Blaming - The practice of identifying a person or people responsible for creating a problem, rather than identifying ways of dealing with the problem.

No one deserves to be condemned to a life of darkness because of “what happened” to them. The capacity for these thinking errors exist in every one and we all exhibit these behaviors to some degree at some time in our lives.

They are not be hated or pushed aside. They need our empathy and understanding. Most of all, they must not be kept in limbo. Some unfortunate people get terribly stuck and are unable to get unstuck through their own devices.

It is the responsibility of those around them to encourage the abuser to seek help to correct their thinking errors so that they can walk in the light of love rather than the darkness of thinking errors.

When the abuser’s behaviors are ignored or rationalized away, the abuser is condemned to a life of darkness by the people whose responsibility it is to nurture them towards a better life.

Here are some ironic facts as I perceive them:

When the people who attempt to steer this abuser towards the light are not themselves strong enough in their own life value system, they will be sucked into the darkness and might not find their way back to the light.

This is why higher level spiritual or professional therapy is the preferred treatment for any individual who wants to improve their life, rather than reliance upon the opinion of amateur family and friends.

Amateur family and friends who are emotionally entwined usually have these same issues as the person they attempt to help. This is why crisis based generational trauma exists (a topic for another note.)

When these family and friends who have these same issues step in to help the abuser OR the abused, they do so in an attempt to deflect away from their own issues as I explained earlier.

Scapegoating - Singling out one child, employee or member of a group of peers for unmerited negative treatment or blame.

In other words, they often do so in attempt to make themselves look better than the person they to want to help. In fact, these helpful actions make them yet another abuser to the abused, as they use the abused person as a scapegoat to deflect their own thinking errors, i.e., “I’m helping you so I must be OK.”

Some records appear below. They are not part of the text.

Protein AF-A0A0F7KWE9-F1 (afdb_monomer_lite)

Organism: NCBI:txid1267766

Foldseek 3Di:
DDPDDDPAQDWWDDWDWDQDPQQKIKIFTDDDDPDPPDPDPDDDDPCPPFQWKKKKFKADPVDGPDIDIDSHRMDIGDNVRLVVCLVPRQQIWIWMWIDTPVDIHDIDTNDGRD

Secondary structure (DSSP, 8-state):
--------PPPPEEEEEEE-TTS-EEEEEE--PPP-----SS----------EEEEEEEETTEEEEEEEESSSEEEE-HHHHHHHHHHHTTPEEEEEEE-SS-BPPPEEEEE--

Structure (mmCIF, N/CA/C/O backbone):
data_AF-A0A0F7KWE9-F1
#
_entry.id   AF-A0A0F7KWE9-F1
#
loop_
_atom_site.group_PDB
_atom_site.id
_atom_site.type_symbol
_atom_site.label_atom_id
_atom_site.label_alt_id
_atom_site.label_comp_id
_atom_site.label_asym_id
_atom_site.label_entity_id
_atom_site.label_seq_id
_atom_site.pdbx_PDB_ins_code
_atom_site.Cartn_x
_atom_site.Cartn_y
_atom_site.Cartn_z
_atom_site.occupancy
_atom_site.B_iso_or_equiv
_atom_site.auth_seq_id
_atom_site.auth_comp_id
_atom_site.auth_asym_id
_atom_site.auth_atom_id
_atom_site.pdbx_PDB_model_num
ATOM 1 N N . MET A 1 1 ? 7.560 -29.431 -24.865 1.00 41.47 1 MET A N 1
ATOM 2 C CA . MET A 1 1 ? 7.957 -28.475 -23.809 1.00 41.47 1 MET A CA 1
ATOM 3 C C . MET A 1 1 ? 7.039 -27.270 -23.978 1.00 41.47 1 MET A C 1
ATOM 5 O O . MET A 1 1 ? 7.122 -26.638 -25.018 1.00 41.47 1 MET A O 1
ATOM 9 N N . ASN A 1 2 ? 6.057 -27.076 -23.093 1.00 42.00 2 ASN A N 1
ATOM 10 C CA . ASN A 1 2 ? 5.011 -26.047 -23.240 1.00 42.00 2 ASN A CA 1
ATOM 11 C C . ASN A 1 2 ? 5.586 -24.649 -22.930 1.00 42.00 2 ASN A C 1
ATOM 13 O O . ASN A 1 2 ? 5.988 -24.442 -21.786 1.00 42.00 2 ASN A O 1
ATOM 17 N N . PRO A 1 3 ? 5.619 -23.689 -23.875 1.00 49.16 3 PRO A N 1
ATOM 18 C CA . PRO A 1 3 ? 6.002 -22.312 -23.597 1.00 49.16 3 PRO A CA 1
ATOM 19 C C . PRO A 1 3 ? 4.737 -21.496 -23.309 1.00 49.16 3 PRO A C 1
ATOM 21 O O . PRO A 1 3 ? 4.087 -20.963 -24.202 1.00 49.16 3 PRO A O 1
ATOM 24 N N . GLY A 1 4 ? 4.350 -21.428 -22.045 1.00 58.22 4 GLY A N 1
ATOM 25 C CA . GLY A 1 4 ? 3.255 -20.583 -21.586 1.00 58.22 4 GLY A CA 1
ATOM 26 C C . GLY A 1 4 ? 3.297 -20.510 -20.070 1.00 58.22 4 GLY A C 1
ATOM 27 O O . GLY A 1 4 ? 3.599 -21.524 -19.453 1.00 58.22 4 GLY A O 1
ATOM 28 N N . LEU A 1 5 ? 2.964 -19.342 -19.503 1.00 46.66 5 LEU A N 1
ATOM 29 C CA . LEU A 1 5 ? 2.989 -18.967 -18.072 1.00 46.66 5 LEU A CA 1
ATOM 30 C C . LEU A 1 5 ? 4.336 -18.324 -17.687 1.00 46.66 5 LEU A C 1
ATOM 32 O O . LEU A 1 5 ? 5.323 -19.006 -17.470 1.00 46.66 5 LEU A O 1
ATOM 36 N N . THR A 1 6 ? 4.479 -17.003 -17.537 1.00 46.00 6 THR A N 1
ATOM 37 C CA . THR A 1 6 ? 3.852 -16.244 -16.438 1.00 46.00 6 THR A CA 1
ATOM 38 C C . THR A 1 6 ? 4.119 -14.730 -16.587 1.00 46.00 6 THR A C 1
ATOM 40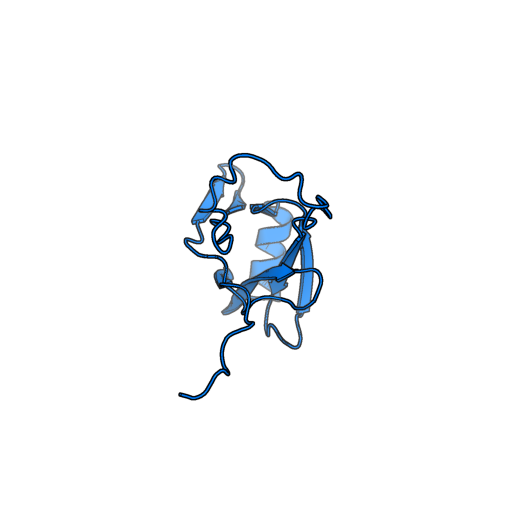 O O . THR A 1 6 ? 5.023 -14.157 -15.978 1.00 46.00 6 THR A O 1
ATOM 43 N N . LEU A 1 7 ? 3.292 -14.030 -17.368 1.00 49.25 7 LEU A N 1
ATOM 44 C CA . LEU A 1 7 ? 3.313 -12.563 -17.527 1.00 49.25 7 LEU A CA 1
ATOM 45 C C . LEU A 1 7 ? 2.510 -11.831 -16.423 1.00 49.25 7 LEU A C 1
ATOM 47 O O . LEU A 1 7 ? 1.693 -10.970 -16.717 1.00 49.25 7 LEU A O 1
ATOM 51 N N . ARG A 1 8 ? 2.716 -12.160 -15.139 1.00 48.19 8 ARG A N 1
ATOM 52 C CA . ARG A 1 8 ? 2.153 -11.381 -14.013 1.00 48.19 8 ARG A CA 1
ATOM 53 C C . ARG A 1 8 ? 3.234 -10.610 -13.251 1.00 48.19 8 ARG A C 1
ATOM 55 O O . ARG A 1 8 ? 4.088 -11.273 -12.658 1.00 48.19 8 ARG A O 1
ATOM 62 N N . PRO A 1 9 ? 3.241 -9.261 -13.270 1.00 48.69 9 PRO A N 1
ATOM 63 C CA . PRO A 1 9 ? 4.218 -8.477 -12.516 1.00 48.69 9 PRO A CA 1
ATOM 64 C C . PRO A 1 9 ? 4.250 -8.922 -11.048 1.00 48.69 9 PRO A C 1
ATOM 66 O O . PRO A 1 9 ? 3.208 -9.181 -10.452 1.00 48.69 9 PRO A O 1
ATOM 69 N N . LEU A 1 10 ? 5.460 -9.085 -10.500 1.00 52.34 10 LEU A N 1
ATOM 70 C CA . LEU A 1 10 ? 5.663 -9.585 -9.139 1.00 52.34 10 LEU A CA 1
ATOM 71 C C . LEU A 1 10 ? 5.048 -8.601 -8.139 1.00 52.34 10 LEU A C 1
ATOM 73 O O . LEU A 1 10 ? 5.289 -7.401 -8.231 1.00 52.34 10 LEU A O 1
ATOM 77 N N . CYS A 1 11 ? 4.275 -9.113 -7.185 1.00 49.81 11 CYS A N 1
ATOM 78 C CA . CYS A 1 11 ? 3.621 -8.298 -6.167 1.00 49.81 11 CYS A CA 1
ATOM 79 C C . CYS A 1 11 ? 4.660 -7.502 -5.351 1.00 49.81 11 CYS A C 1
ATOM 81 O O . CYS A 1 11 ? 5.761 -8.021 -5.108 1.00 49.81 11 CYS A O 1
ATOM 83 N N . PRO A 1 12 ? 4.330 -6.282 -4.885 1.00 57.56 12 PRO A N 1
ATOM 84 C CA . PRO A 1 12 ? 5.131 -5.586 -3.883 1.00 57.56 12 PRO A CA 1
ATOM 85 C C . PRO A 1 12 ? 5.318 -6.479 -2.643 1.00 57.56 12 PRO A C 1
ATOM 87 O O . PRO A 1 12 ? 4.448 -7.291 -2.332 1.00 57.56 12 PRO A O 1
ATOM 90 N N . VAL A 1 13 ? 6.439 -6.357 -1.926 1.00 61.50 13 VAL A N 1
ATOM 91 C CA . VAL A 1 13 ? 6.731 -7.176 -0.726 1.00 61.50 13 VAL A CA 1
ATOM 92 C C . VAL A 1 13 ? 7.302 -6.332 0.415 1.00 61.50 13 VAL A C 1
ATOM 94 O O . VAL A 1 13 ? 7.701 -5.189 0.207 1.00 61.50 13 VAL A O 1
ATOM 97 N N . HIS A 1 14 ? 7.376 -6.914 1.617 1.00 67.38 14 HIS A N 1
ATOM 98 C CA . HIS A 1 14 ? 7.879 -6.270 2.841 1.00 67.38 14 HIS A CA 1
ATOM 99 C C . HIS A 1 14 ? 7.148 -4.960 3.193 1.00 67.38 14 HIS A C 1
ATOM 101 O O . HIS A 1 14 ? 7.796 -3.913 3.276 1.00 67.38 14 HIS A O 1
ATOM 107 N N . PRO A 1 15 ? 5.814 -4.992 3.398 1.00 71.38 15 PRO A N 1
ATOM 108 C CA . PRO A 1 15 ? 5.095 -3.823 3.882 1.00 71.38 15 PRO A CA 1
ATOM 109 C C . PRO A 1 15 ? 5.648 -3.421 5.250 1.00 71.38 15 PRO A C 1
ATOM 111 O O . PRO A 1 15 ? 5.822 -4.255 6.142 1.00 71.38 15 PRO A O 1
ATOM 114 N N . ARG A 1 16 ? 5.937 -2.133 5.411 1.00 82.38 16 ARG A N 1
ATOM 115 C CA . ARG A 1 16 ? 6.376 -1.541 6.668 1.00 82.38 16 ARG A CA 1
ATOM 116 C C . ARG A 1 16 ? 5.450 -0.386 7.000 1.00 82.38 16 ARG A C 1
ATOM 118 O O . ARG A 1 16 ? 5.343 0.555 6.223 1.00 82.38 16 ARG A O 1
ATOM 125 N N . ALA A 1 17 ? 4.811 -0.463 8.158 1.00 83.88 17 ALA A N 1
ATOM 126 C CA . ALA A 1 17 ? 4.031 0.621 8.728 1.00 83.88 17 ALA A CA 1
ATOM 127 C C . ALA A 1 17 ? 4.843 1.287 9.841 1.00 83.88 17 ALA A C 1
ATOM 129 O O . ALA A 1 17 ? 5.497 0.609 10.639 1.00 83.88 17 ALA A O 1
ATOM 130 N N . ARG A 1 18 ? 4.828 2.616 9.887 1.00 84.56 18 ARG A N 1
ATOM 131 C CA . ARG A 1 18 ? 5.418 3.398 10.972 1.00 84.56 18 ARG A CA 1
ATOM 132 C C . ARG A 1 18 ? 4.462 4.515 11.350 1.00 84.56 18 ARG A C 1
ATOM 134 O O . ARG A 1 18 ? 4.159 5.360 10.511 1.00 84.56 18 ARG A O 1
ATOM 141 N N . SER A 1 19 ? 4.070 4.532 12.615 1.00 82.69 19 SER A N 1
ATOM 142 C CA . SER A 1 19 ? 3.402 5.667 13.238 1.00 82.69 19 SER A CA 1
ATOM 143 C C . SER A 1 19 ? 4.429 6.747 13.579 1.00 82.69 19 SER A C 1
ATOM 145 O O . SER A 1 19 ? 5.460 6.450 14.196 1.00 82.69 19 SER A O 1
ATOM 147 N N . GLY A 1 20 ? 4.180 7.988 13.181 1.00 75.19 20 GLY A N 1
ATOM 148 C CA . GLY A 1 20 ? 4.924 9.140 13.671 1.00 75.19 20 GLY A CA 1
ATOM 149 C C . GLY A 1 20 ? 4.401 9.628 15.022 1.00 75.19 20 GLY A C 1
ATOM 150 O O . GLY A 1 20 ? 3.367 9.186 15.522 1.00 75.19 20 GLY A O 1
ATOM 151 N N . GLN A 1 21 ? 5.146 10.545 15.642 1.00 71.44 21 GLN A N 1
ATOM 152 C CA . GLN A 1 21 ? 4.849 11.059 16.989 1.00 71.44 21 GLN A CA 1
ATOM 153 C C . GLN A 1 21 ? 3.542 11.863 17.060 1.00 71.44 21 GLN A C 1
ATOM 155 O O . GLN A 1 21 ? 3.012 12.060 18.149 1.00 71.44 21 GLN A O 1
ATOM 160 N N . ASN A 1 22 ? 3.004 12.289 15.913 1.00 75.75 22 ASN A N 1
ATOM 161 C CA . ASN A 1 22 ? 1.783 13.086 15.833 1.00 75.75 22 ASN A CA 1
ATOM 162 C C . ASN A 1 22 ? 0.558 12.251 15.421 1.00 75.75 22 ASN A C 1
ATOM 164 O O . ASN A 1 22 ? -0.496 12.826 15.161 1.00 75.75 22 ASN A O 1
ATOM 168 N N . GLY A 1 23 ? 0.685 10.919 15.341 1.00 78.31 23 GLY A N 1
ATOM 169 C CA . GLY A 1 23 ? -0.376 10.019 14.869 1.00 78.31 23 GLY A CA 1
ATOM 170 C C . GLY A 1 23 ? -0.449 9.884 13.345 1.00 78.31 23 GLY A C 1
ATOM 171 O O . GLY A 1 23 ? -1.379 9.275 12.827 1.00 78.31 23 GLY A O 1
ATOM 172 N N . ASP A 1 24 ? 0.515 10.452 12.616 1.00 86.19 24 ASP A N 1
ATOM 173 C CA . ASP A 1 24 ? 0.697 10.198 11.191 1.00 86.19 24 ASP A CA 1
ATOM 174 C C . ASP A 1 24 ? 1.086 8.738 10.940 1.00 86.19 24 ASP A C 1
ATOM 176 O O . ASP A 1 24 ? 1.773 8.114 11.749 1.00 86.19 24 ASP A O 1
ATOM 180 N N . MET A 1 25 ? 0.657 8.200 9.801 1.00 90.62 25 MET A N 1
ATOM 181 C CA . MET A 1 25 ? 0.974 6.839 9.387 1.00 90.62 25 MET A CA 1
ATOM 182 C C . MET A 1 25 ? 1.722 6.858 8.065 1.00 90.62 25 MET A C 1
ATOM 184 O O . MET A 1 25 ? 1.236 7.348 7.044 1.00 90.62 25 MET A O 1
ATOM 188 N N . VAL A 1 26 ? 2.921 6.288 8.081 1.00 90.88 26 VAL A N 1
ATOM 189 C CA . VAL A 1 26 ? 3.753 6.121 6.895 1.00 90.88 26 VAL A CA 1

What is more interesting is that these helpful people usually don’t know they do this for the wrong reasons. Their actions are survival and fear based and are derived from a subconscious level of thought.

Rarely will a person who needs help willingly seek help when they are pushed into it by a person who uses them as an scapegoat to deflect their own behaviors.

It takes courageous acts of love to correct the damage of loveless acts. —Susan Daniels

In addition, the inclination of some well-meaning family and friends is to hold an abuser in limbo rather than to steer them towards any meaningful or effective outside high-level spiritual or mainstream professional treatment.

This is especially true if the family or friend has something to gain from keeping this individual in limbo. Something to gain can look like fear of loosing love, fear of change, fear of loosing finances, fear of loosing sex, etc. These reasons can go on indefinitely.

For certain, the lack of positive action to help someone who needs it is fear based.

Fear of Abandonment — An irrational belief that one is imminent danger of being personally rejected, discarded or replaced.

Any act or lack of action, based in fear, is a loveless act. This perpetrates generational trauma. And, again this is often unknowingly derived from a subconscious level of thought.

As a result, the people who attempt to steer this abuser towards the light are perceived as the enemy by these family and friends, when in fact, the ones who see the behaviors of this abuser with rational, non-accusation intent are the ones who lovingly offer a path to greater quality of life.